Montcalme-Sanitarium

Photo: Pikes Peak Library District

The Stigmata of Miramont Castle

by Matthew Amorebello

The octagonal room boomed with unseen forces. It reeked of rotten wood and stale incense. The wallpaper was a light blue Fleur-de-lis pattern and had gone untouched since the castle had been built in the late 19th century. Rust lined the metal light fixtures. The pulpit was uneven and inappropriately small. A statue of Christ adorned the southern wall with first light beaming across his cheek. The chapel was the highlight of Miramont Castle.

“The East Wing was completed in 1897,” began Lucinda.

Lucinda was Miramont’s tour guide. She was an older woman, with thick dyed black hair. Her voice was nasal, with a condescending tone. She spoke slowly and deliberately to the sole attendant of that morning’s tour.

“The room was Father Francolon’s dining hall,” she continued. “It was converted to a chapel by the Sisters of Mercy, who assumed control of the estate, after his return to France. They renamed the site ‘Montcalme’.”

“And what does that mean?” asked the elderly guest.

“Calm of the mountain,” answered Lucinda.

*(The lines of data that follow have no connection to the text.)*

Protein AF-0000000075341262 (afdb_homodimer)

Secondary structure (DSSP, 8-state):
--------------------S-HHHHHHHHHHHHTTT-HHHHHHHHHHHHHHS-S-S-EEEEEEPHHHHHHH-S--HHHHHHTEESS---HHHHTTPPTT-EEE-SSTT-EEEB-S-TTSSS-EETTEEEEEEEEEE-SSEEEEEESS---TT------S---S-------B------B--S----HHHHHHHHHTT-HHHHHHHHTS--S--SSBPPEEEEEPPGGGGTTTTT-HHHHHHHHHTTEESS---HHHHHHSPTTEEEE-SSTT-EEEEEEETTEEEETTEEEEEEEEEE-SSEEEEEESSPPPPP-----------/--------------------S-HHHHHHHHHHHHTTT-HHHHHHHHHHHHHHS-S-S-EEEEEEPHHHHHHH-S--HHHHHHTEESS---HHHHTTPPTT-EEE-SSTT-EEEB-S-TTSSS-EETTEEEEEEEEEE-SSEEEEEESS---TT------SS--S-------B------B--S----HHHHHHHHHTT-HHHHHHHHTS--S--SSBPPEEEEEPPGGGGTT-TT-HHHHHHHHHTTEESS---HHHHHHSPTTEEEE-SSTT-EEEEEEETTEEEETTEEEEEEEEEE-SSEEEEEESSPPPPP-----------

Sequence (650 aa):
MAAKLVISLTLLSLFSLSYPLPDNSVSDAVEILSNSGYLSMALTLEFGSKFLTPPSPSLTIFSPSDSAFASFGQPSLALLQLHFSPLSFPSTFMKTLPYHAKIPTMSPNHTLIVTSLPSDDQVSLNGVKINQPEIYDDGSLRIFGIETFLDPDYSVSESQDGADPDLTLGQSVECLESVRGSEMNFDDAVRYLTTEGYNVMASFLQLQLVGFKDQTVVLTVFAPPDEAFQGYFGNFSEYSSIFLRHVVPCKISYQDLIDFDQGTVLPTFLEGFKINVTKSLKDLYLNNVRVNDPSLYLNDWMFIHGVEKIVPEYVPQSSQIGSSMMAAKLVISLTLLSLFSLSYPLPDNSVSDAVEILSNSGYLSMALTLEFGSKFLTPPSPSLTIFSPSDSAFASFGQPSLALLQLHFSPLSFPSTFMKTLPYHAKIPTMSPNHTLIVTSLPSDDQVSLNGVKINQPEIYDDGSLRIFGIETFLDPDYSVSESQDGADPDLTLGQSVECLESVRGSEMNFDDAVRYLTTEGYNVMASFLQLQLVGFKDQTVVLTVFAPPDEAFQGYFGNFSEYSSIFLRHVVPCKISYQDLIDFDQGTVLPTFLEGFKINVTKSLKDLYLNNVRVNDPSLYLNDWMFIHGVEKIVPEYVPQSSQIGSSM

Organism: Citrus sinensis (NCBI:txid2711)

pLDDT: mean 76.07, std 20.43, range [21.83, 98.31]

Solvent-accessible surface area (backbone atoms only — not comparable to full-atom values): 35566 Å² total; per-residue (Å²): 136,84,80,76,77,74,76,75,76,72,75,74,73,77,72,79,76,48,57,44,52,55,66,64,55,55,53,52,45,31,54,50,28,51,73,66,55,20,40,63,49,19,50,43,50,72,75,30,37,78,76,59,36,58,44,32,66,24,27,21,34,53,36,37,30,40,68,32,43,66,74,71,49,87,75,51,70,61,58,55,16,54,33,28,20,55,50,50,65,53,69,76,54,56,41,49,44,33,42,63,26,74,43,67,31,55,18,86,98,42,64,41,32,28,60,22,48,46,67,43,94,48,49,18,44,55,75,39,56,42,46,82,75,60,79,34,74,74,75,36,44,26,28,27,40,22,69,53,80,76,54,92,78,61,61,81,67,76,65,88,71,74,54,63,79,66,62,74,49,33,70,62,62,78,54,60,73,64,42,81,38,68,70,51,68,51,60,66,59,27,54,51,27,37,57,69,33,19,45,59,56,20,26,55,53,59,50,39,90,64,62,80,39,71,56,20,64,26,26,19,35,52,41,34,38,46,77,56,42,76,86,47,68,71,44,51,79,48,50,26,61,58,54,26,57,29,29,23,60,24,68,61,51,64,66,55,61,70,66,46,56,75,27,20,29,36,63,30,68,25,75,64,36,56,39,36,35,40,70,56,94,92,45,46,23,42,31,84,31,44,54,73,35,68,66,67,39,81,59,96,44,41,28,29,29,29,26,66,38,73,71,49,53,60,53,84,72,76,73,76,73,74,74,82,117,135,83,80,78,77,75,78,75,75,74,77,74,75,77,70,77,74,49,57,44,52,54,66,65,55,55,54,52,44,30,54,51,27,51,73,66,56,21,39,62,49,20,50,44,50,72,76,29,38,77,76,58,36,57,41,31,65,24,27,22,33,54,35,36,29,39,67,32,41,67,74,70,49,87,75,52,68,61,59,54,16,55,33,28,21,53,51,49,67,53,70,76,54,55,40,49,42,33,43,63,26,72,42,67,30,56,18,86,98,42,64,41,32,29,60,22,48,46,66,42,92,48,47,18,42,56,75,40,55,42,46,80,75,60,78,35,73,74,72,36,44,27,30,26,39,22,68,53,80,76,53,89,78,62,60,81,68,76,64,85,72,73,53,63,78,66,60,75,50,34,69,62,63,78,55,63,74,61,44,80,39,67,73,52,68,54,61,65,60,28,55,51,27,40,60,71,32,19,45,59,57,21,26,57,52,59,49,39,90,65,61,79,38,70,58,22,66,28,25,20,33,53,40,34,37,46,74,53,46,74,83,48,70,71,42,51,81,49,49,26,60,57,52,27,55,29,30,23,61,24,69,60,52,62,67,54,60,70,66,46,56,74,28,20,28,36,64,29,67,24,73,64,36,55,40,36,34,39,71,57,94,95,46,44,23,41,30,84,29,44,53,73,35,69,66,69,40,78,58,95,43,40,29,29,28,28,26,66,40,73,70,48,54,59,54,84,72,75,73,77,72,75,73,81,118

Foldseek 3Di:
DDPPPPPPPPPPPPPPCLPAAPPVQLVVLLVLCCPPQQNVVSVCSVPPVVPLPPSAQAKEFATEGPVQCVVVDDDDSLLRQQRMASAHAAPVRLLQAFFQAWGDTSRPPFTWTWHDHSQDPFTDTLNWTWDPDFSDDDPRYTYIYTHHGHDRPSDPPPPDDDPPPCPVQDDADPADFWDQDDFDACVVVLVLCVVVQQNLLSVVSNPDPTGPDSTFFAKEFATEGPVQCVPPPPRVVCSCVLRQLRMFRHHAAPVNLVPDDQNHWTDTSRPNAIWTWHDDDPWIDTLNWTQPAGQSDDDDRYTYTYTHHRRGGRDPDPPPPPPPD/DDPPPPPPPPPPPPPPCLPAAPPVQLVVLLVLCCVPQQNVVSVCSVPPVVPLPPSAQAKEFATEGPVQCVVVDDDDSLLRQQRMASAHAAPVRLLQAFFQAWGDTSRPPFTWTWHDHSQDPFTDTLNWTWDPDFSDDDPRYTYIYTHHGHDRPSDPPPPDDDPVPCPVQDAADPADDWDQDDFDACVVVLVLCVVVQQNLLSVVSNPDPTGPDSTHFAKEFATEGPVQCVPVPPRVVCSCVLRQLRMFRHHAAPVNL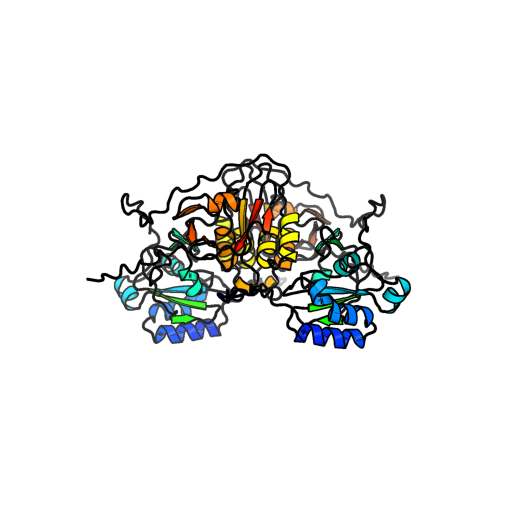VPDDQNHWTDTSRPNAIWTWHDDDPWIDTLNWTQPAGQSDDDDRYTYTYTHHRRGGRDPDPPPPPPPD

Nearest PDB structures (foldseek):
  5yjh-assembly1_A-2  TM=3.939E-01  e=1.850E-12  Homo sapiens
  7ezx-assembly1_bP  TM=5.472E-01  e=1.880E-06  Porphyridium purpureum
  5yjh-assembly1_A-2  TM=3.938E-01  e=3.399E-12  Homo sapiens
  7ezx-assembly1_bP  TM=5.399E-01  e=1.982E-06  Porphyridium purpureum

Structure (mmCIF, N/CA/C/O backbone):
data_AF-0000000075341262-model_v1
#
loop_
_entity.id
_entity.type
_entity.pdbx_description
1 polymer 'FAS1 domain-containing protein'
#
loop_
_atom_site.group_PDB
_atom_site.id
_atom_site.type_symbol
_atom_site.label_atom_id
_atom_site.label_alt_id
_atom_site.label_comp_id
_atom_site.label_asym_id
_atom_site.label_entity_id
_atom_site.label_seq_id
_atom_site.pdbx_PDB_ins_code
_atom_site.Cartn_x
_atom_site.Cartn_y
_atom_site.Cartn_z
_atom_site.occupancy
_atom_site.B_iso_or_equiv
_atom_site.auth_seq_id
_atom_site.auth_comp_id
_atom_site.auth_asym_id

Lucinda excused herself from the room, as the elderly woman continued to admire the fine woodwork. She circled about the chapel, imagining herself back in time. She breathed in deeply, and the smell of the room overwhelmed her. She grabbed the pew to steady herself.

It was at this moment she became witness to the miracle. The statue of Christ came alive. The hands, feet, and chest oozed blood, pouring out the plaster statue and onto the wooden floor. The face turned to the elderly woman and smiled. Blood began to pour from his thorny crown.

The elderly woman approached the statue. She blessed herself and thanked God for bestowing this honor upon her. Emotion overwhelmed her and she nearly fainted, limping casually backwards into the chapel wall, scratching the blue wallpaper with her hand.

“Lucinda!” yelled the woman.

Lucinda rushed into the room and witnessed the stigmata. She took out her phone and snapped a few photos of the miracle at hand. She turned her attention to the elderly guest, who was on the verge of passing out.

“Are you OK, ma’am?” asked Lucinda.

The elderly woman cupped her face in her hands, rubbing her temples, then her eyes. Tears streamed down her face. She regained her posture and embraced the moment.

“I’ve waited my whole life for a miracle,” she said. “I can now die in peace.”

At that moment, the elderly woman went limp. She fell to the ground like an anvil, striking the creaky floor below.  She was noted to be lifeless upon impact.  Lucinda called for help, and by the time first responders arrived, the old woman was dead.